[[ INFORMATION SHOWN, beginning ]]

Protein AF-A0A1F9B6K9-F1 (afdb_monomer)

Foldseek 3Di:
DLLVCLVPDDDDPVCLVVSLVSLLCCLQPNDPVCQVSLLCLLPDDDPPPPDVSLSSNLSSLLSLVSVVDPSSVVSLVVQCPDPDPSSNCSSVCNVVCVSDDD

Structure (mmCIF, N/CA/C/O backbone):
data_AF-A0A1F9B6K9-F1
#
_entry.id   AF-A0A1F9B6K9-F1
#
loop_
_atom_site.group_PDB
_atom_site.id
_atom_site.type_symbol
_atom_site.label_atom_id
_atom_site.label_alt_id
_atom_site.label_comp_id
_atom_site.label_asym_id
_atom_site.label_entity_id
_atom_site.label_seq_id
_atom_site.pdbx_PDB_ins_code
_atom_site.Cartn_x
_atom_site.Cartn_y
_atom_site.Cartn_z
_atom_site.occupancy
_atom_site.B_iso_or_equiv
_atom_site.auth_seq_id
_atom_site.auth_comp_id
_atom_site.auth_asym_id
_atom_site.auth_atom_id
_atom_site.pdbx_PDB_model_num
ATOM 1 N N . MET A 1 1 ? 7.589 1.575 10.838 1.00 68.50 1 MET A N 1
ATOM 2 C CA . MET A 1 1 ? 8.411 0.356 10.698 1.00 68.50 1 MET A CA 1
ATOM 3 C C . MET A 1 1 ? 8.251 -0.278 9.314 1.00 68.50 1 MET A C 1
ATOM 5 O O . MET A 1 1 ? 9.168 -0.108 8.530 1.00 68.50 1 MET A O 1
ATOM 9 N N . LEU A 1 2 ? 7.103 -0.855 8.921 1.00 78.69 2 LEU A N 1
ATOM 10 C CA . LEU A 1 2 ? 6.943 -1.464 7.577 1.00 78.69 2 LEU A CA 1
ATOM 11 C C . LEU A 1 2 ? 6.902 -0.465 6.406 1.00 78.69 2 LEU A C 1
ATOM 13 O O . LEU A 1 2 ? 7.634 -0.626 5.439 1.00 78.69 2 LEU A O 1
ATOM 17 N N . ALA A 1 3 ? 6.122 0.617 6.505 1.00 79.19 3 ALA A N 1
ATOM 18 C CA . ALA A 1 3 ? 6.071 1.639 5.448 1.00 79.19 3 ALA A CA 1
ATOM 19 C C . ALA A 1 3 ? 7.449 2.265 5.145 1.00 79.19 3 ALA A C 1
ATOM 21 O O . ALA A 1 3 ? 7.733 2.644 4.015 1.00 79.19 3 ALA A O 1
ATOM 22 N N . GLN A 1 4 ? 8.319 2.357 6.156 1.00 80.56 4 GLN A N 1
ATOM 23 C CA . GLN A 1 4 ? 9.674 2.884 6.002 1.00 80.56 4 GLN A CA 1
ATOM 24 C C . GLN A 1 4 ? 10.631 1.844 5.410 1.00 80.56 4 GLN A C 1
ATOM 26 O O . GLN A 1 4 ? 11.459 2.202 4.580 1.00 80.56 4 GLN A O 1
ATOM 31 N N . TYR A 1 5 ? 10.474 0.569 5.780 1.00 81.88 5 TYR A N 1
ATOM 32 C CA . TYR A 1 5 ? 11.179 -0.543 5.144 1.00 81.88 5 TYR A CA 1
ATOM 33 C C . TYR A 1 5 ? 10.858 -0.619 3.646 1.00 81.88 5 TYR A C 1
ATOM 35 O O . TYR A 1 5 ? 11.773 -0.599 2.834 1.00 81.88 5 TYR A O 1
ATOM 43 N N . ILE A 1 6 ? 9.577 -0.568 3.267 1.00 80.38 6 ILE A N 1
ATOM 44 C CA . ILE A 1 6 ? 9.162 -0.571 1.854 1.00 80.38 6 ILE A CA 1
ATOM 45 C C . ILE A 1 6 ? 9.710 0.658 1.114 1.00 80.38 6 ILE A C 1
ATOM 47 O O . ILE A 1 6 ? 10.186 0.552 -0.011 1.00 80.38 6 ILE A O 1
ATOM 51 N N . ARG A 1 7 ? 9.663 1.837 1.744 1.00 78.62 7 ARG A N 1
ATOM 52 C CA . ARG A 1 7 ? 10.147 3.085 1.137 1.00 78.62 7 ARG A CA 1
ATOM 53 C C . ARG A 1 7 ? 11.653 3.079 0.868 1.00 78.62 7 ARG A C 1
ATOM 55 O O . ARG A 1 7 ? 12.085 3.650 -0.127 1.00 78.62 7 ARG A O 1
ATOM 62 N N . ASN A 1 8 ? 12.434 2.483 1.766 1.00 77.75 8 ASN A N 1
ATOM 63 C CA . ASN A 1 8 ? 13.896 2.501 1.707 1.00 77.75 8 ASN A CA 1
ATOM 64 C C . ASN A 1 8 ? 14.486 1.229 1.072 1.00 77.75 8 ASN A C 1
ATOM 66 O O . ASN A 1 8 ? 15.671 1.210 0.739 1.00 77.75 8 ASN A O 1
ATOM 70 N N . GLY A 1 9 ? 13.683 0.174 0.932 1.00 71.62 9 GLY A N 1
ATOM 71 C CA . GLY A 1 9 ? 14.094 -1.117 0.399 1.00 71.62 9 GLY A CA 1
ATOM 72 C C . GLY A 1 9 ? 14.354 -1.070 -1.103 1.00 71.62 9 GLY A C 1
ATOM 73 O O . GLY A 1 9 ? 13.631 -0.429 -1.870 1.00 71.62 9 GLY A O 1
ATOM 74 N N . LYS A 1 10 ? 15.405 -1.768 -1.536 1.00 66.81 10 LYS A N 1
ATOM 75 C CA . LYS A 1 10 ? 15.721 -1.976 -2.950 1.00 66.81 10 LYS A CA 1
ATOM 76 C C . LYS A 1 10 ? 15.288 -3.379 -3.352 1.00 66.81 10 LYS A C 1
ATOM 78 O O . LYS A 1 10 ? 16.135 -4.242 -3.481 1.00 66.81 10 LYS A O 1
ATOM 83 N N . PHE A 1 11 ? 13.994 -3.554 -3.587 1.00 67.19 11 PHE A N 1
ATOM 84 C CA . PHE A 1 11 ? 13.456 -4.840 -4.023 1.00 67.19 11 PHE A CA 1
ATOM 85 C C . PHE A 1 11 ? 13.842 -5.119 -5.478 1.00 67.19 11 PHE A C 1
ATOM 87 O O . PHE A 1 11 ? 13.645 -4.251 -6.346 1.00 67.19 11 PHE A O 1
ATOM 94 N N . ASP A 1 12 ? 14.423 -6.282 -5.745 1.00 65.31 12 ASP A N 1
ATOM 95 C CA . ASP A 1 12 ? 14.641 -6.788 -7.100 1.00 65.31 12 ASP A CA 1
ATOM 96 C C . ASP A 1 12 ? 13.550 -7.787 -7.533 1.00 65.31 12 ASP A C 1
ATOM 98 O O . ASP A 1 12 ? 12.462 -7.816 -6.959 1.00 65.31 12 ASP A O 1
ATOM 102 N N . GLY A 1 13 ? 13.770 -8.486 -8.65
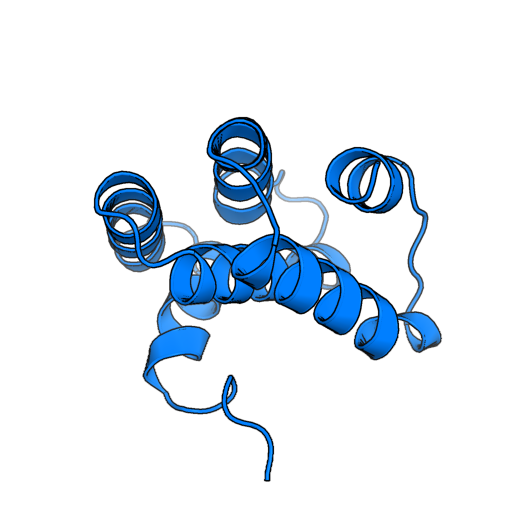0 1.00 62.94 13 GLY A N 1
ATOM 103 C CA . GLY A 1 13 ? 12.757 -9.356 -9.249 1.00 62.94 13 GLY A CA 1
ATOM 104 C C . GLY A 1 13 ? 12.353 -10.525 -8.349 1.00 62.94 13 GLY A C 1
ATOM 105 O O . GLY A 1 13 ? 11.165 -10.856 -8.312 1.00 62.94 13 GLY A O 1
ATOM 106 N N . ASP A 1 14 ? 13.296 -11.081 -7.587 1.00 63.75 14 ASP A N 1
ATOM 107 C CA . ASP A 1 14 ? 13.066 -12.263 -6.749 1.00 63.75 14 ASP A CA 1
ATOM 108 C C . ASP A 1 14 ? 12.288 -11.905 -5.469 1.00 63.75 14 ASP A C 1
ATOM 110 O O . ASP A 1 14 ? 11.493 -12.698 -4.970 1.00 63.75 14 ASP A O 1
ATOM 114 N N . GLU A 1 15 ? 12.399 -10.661 -4.995 1.00 69.19 15 GLU A N 1
ATOM 115 C CA . GLU A 1 15 ? 11.751 -10.177 -3.763 1.00 69.19 15 GLU A CA 1
ATOM 116 C C . GLU A 1 15 ? 10.318 -9.639 -3.982 1.00 69.19 15 GLU A C 1
ATOM 118 O O . GLU A 1 15 ? 9.684 -9.095 -3.072 1.00 69.19 15 GLU A O 1
ATOM 123 N N . THR A 1 1
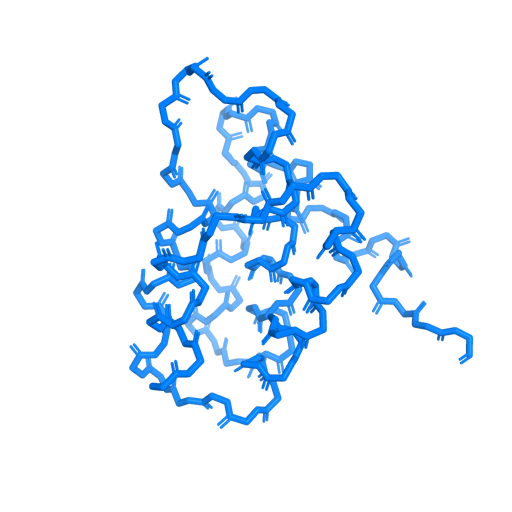6 ? 9.765 -9.785 -5.192 1.00 76.12 16 THR A N 1
ATOM 124 C CA . THR A 1 16 ? 8.424 -9.284 -5.557 1.00 76.12 16 THR A CA 1
ATOM 125 C C . THR A 1 16 ? 7.332 -9.843 -4.631 1.00 76.12 16 THR A C 1
ATOM 127 O O . THR A 1 16 ? 6.439 -9.103 -4.209 1.00 76.12 16 THR A O 1
ATOM 130 N N . GLY A 1 17 ? 7.408 -11.131 -4.276 1.00 81.06 17 GLY A N 1
ATOM 131 C CA . GLY A 1 17 ? 6.445 -11.778 -3.377 1.00 81.06 17 GLY A CA 1
ATOM 132 C C . GLY A 1 17 ? 6.513 -11.243 -1.944 1.00 81.06 17 GLY A C 1
ATOM 133 O O . GLY A 1 17 ? 5.484 -10.925 -1.343 1.00 81.06 17 GLY A O 1
ATOM 134 N N . GLU A 1 18 ? 7.725 -11.063 -1.417 1.00 83.38 18 GLU A N 1
ATOM 135 C CA . GLU A 1 18 ? 7.963 -10.533 -0.069 1.00 83.38 18 GLU A CA 1
ATOM 136 C C . GLU A 1 18 ? 7.504 -9.077 0.058 1.00 83.38 18 GLU A C 1
ATOM 138 O O . GLU A 1 18 ? 6.885 -8.683 1.053 1.00 83.38 18 GLU A O 1
ATOM 143 N N . LEU A 1 19 ? 7.724 -8.285 -0.993 1.00 86.12 19 LEU A N 1
ATOM 144 C CA . LEU A 1 19 ? 7.238 -6.916 -1.084 1.00 86.12 19 LEU A CA 1
ATOM 145 C C . LEU A 1 19 ? 5.705 -6.859 -1.002 1.00 86.12 19 LEU A C 1
ATOM 147 O O . LEU A 1 19 ? 5.155 -6.077 -0.221 1.00 86.12 19 LEU A O 1
ATOM 151 N N . ILE A 1 20 ? 5.000 -7.704 -1.762 1.00 87.81 20 ILE A N 1
ATOM 152 C CA . ILE A 1 20 ? 3.533 -7.790 -1.705 1.00 87.81 20 ILE A CA 1
ATOM 153 C C . ILE A 1 20 ? 3.062 -8.245 -0.318 1.00 87.81 20 ILE A C 1
ATOM 155 O O . ILE A 1 20 ? 2.109 -7.669 0.214 1.00 87.81 20 ILE A O 1
ATOM 159 N N . ALA A 1 21 ? 3.739 -9.208 0.310 1.00 89.00 21 ALA A N 1
ATOM 160 C CA . ALA A 1 21 ? 3.426 -9.637 1.672 1.00 89.00 21 ALA A CA 1
ATOM 161 C C . ALA A 1 21 ? 3.562 -8.486 2.686 1.00 89.00 21 ALA A C 1
ATOM 163 O O . ALA A 1 21 ? 2.680 -8.299 3.529 1.00 89.00 21 ALA A O 1
ATOM 164 N N . CYS A 1 22 ? 4.595 -7.646 2.561 1.00 90.06 22 CYS A N 1
ATOM 165 C CA . CYS A 1 22 ? 4.762 -6.454 3.396 1.00 90.06 22 CYS A CA 1
ATOM 166 C C . CYS A 1 22 ? 3.607 -5.454 3.224 1.00 90.06 22 CYS A C 1
ATOM 168 O O . CYS A 1 22 ? 3.138 -4.875 4.208 1.00 90.06 22 CYS A O 1
ATOM 170 N N . PHE A 1 23 ? 3.119 -5.258 1.997 1.00 92.44 23 PHE A N 1
ATOM 171 C CA . PHE A 1 23 ? 1.947 -4.420 1.739 1.00 92.44 23 PHE A CA 1
ATOM 172 C C . PHE A 1 23 ? 0.654 -5.020 2.297 1.00 92.44 23 PHE A C 1
ATOM 174 O O . PHE A 1 23 ? -0.113 -4.296 2.929 1.00 92.44 23 PHE A O 1
ATOM 181 N N . LYS A 1 24 ? 0.422 -6.329 2.130 1.00 91.75 24 LYS A N 1
ATOM 182 C CA . LYS A 1 24 ? -0.719 -7.032 2.744 1.00 91.75 24 LYS A CA 1
ATOM 183 C C . LYS A 1 24 ? -0.698 -6.866 4.267 1.00 91.75 24 LYS A C 1
ATOM 185 O O . LYS A 1 24 ? -1.698 -6.475 4.862 1.00 91.75 24 LYS A O 1
ATOM 190 N N . ALA A 1 25 ? 0.459 -7.079 4.898 1.00 91.81 25 ALA A N 1
ATOM 191 C CA . ALA A 1 25 ? 0.629 -6.855 6.331 1.00 91.81 25 ALA A CA 1
ATOM 192 C C . ALA A 1 25 ? 0.284 -5.407 6.709 1.00 91.81 25 ALA A C 1
ATOM 194 O O . ALA A 1 25 ? -0.518 -5.183 7.611 1.00 91.81 25 ALA A O 1
ATOM 195 N N . LEU A 1 26 ? 0.805 -4.424 5.966 1.00 91.38 26 LEU A N 1
ATOM 196 C CA . LEU A 1 26 ? 0.503 -3.010 6.189 1.00 91.38 26 LEU A CA 1
ATOM 197 C C . LEU A 1 26 ? -0.989 -2.678 6.015 1.00 91.38 26 LEU A C 1
ATOM 199 O O . LEU A 1 26 ? -1.499 -1.840 6.750 1.
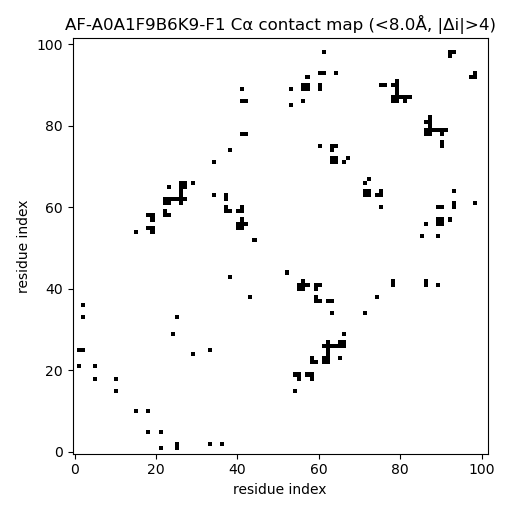00 91.38 26 LEU A O 1
ATOM 203 N N . GLY A 1 27 ? -1.694 -3.325 5.086 1.00 90.81 27 GLY A N 1
ATOM 204 C CA . GLY A 1 27 ? -3.140 -3.172 4.915 1.00 90.81 27 GLY A CA 1
ATOM 205 C C . GLY A 1 27 ? -3.944 -3.719 6.097 1.00 90.81 27 GLY A C 1
ATOM 206 O O . GLY A 1 27 ? -4.905 -3.086 6.518 1.00 90.81 27 GLY A O 1
ATOM 207 N N . ARG A 1 28 ? -3.521 -4.852 6.674 1.00 90.31 28 ARG A N 1
ATOM 208 C CA . ARG A 1 28 ? -4.222 -5.517 7.791 1.00 90.31 28 ARG A CA 1
ATOM 209 C C . ARG A 1 28 ? -3.934 -4.909 9.160 1.00 90.31 28 ARG A C 1
ATOM 211 O O . ARG A 1 28 ? -4.824 -4.865 10.000 1.00 90.31 28 ARG A O 1
ATOM 218 N N . CYS A 1 29 ? -2.688 -4.511 9.418 1.00 88.88 29 CYS A N 1
ATOM 219 C CA . CYS A 1 29 ? -2.249 -4.061 10.746 1.00 88.88 29 CYS A CA 1
ATOM 220 C C . CYS A 1 29 ? -1.783 -2.602 10.788 1.00 88.88 29 CYS A C 1
ATOM 222 O O . CYS A 1 29 ? -1.431 -2.089 11.853 1.00 88.88 29 CYS A O 1
ATOM 224 N N . GLY A 1 30 ? -1.737 -1.925 9.640 1.00 82.88 30 GLY A N 1
ATOM 225 C CA . GLY A 1 30 ? -1.348 -0.527 9.570 1.00 82.88 30 GLY A CA 1
ATOM 226 C C . GLY A 1 30 ? -2.342 0.391 10.274 1.00 82.88 30 GLY A C 1
ATOM 227 O O . GLY A 1 30 ? -3.494 0.058 10.526 1.00 82.88 30 GLY A O 1
ATOM 228 N N . THR A 1 31 ? -1.890 1.610 10.546 1.00 86.31 31 THR A N 1
ATOM 229 C CA . THR A 1 31 ? -2.747 2.702 11.034 1.00 86.31 31 THR A CA 1
ATOM 230 C C . THR A 1 31 ? -2.942 3.747 9.943 1.00 86.31 31 THR A C 1
ATOM 232 O O . THR A 1 31 ? -2.204 3.749 8.952 1.00 86.31 31 THR A O 1
ATOM 235 N N . GLU A 1 32 ? -3.876 4.687 10.141 1.00 85.12 32 GLU A N 1
ATOM 236 C CA . GLU A 1 32 ? -4.158 5.767 9.180 1.00 85.12 32 GLU A CA 1
ATOM 237 C C . GLU A 1 32 ? -2.908 6.593 8.820 1.00 85.12 32 GLU A C 1
ATOM 239 O O . GLU A 1 32 ? -2.832 7.171 7.738 1.00 85.12 32 GLU A O 1
ATOM 244 N N . ARG A 1 33 ? -1.872 6.587 9.675 1.00 87.31 33 ARG A N 1
ATOM 245 C CA . ARG A 1 33 ? -0.556 7.200 9.405 1.00 87.31 33 ARG A CA 1
ATOM 246 C C . ARG A 1 33 ? 0.139 6.633 8.162 1.00 87.31 33 ARG A C 1
ATOM 248 O O . ARG A 1 33 ? 1.042 7.266 7.625 1.00 87.31 33 ARG A O 1
ATOM 255 N N . SER A 1 34 ? -0.264 5.448 7.713 1.00 88.75 34 SER A N 1
ATOM 256 C CA . SER A 1 34 ? 0.277 4.771 6.530 1.00 88.75 34 SER A CA 1
ATOM 257 C C . SER A 1 34 ? -0.415 5.219 5.240 1.00 88.75 34 SER A C 1
ATOM 259 O O . SER A 1 34 ? 0.158 5.061 4.164 1.00 88.75 34 SER A O 1
ATOM 261 N N . LEU A 1 35 ? -1.611 5.816 5.324 1.00 90.38 35 LEU A N 1
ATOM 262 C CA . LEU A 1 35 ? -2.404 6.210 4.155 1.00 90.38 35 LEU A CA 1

[[ INFORMATION SHOWN, end ]]

**EXERCISE GOAL**
Working from the entries above, please transcribe only the lines from the line with "ATOM 195 N N" through the line with "ATOM 230 C C", exactly, with both end lines and without pictures.

**EXERCISE OUTPUT**
ATOM 195 N N . LEU A 1 26 ? 0.805 -4.424 5.966 1.00 91.38 26 LEU A N 1
ATOM 196 C CA . LEU A 1 26 ? 0.503 -3.010 6.189 1.00 91.38 26 LEU A CA 1
ATOM 197 C C . LEU A 1 26 ? -0.989 -2.678 6.015 1.00 91.38 26 LEU A C 1
ATOM 199 O O . LEU A 1 26 ? -1.499 -1.840 6.750 1.
00 91.38 26 LEU A O 1
ATOM 203 N N . GLY A 1 27 ? -1.694 -3.325 5.086 1.00 90.81 27 GLY A N 1
ATOM 204 C CA . GLY A 1 27 ? -3.140 -3.172 4.915 1.00 90.81 27 GLY A CA 1
ATOM 205 C C . GLY A 1 27 ? -3.944 -3.719 6.097 1.00 90.81 27 GLY A C 1
ATOM 206 O O . GLY A 1 27 ? -4.905 -3.086 6.518 1.00 90.81 27 GLY A O 1
ATOM 207 N N . ARG A 1 28 ? -3.521 -4.852 6.674 1.00 90.31 28 ARG A N 1
ATOM 208 C CA . ARG A 1 28 ? -4.222 -5.517 7.791 1.00 90.31 28 ARG A CA 1
ATOM 209 C C . ARG A 1 28 ? -3.934 -4.909 9.160 1.00 90.31 28 ARG A C 1
ATOM 211 O O . ARG A 1 28 ? -4.824 -4.865 10.000 1.00 90.31 28 ARG A O 1
ATOM 218 N N . CYS A 1 29 ? -2.688 -4.511 9.418 1.00 88.88 29 CYS A N 1
ATOM 219 C CA . CYS A 1 29 ? -2.249 -4.061 10.746 1.00 88.88 29 CYS A CA 1
ATOM 220 C C . CYS A 1 29 ? -1.783 -2.602 10.788 1.00 88.88 29 CYS A C 1
ATOM 222 O O . CYS A 1 29 ? -1.431 -2.089 11.853 1.00 88.88 29 CYS A O 1
ATOM 224 N N . GLY A 1 30 ? -1.737 -1.925 9.640 1.00 82.88 30 GLY A N 1
ATOM 225 C CA . GLY A 1 30 ? -1.348 -0.527 9.570 1.00 82.88 30 GLY A CA 1
ATOM 226 C C . GLY A 1 30 ? -2.342 0.391 10.274 1.00 82.88 30 GLY A C 1
ATOM 227 O O . GLY A 1 30 ? -3.494 0.058 10.526 1.00 82.88 30 GLY A O 1
ATOM 228 N N . THR A 1 31 ? -1.890 1.610 10.546 1.00 86.31 31 THR A N 1
ATOM 229 C CA . THR A 1 31 ? -2.747 2.702 11.034 1.00 86.31 31 THR A CA 1
ATOM 230 C C . THR A 1 31 ? -2.942 3.747 9.943 1.00 86.31 31 THR A C 1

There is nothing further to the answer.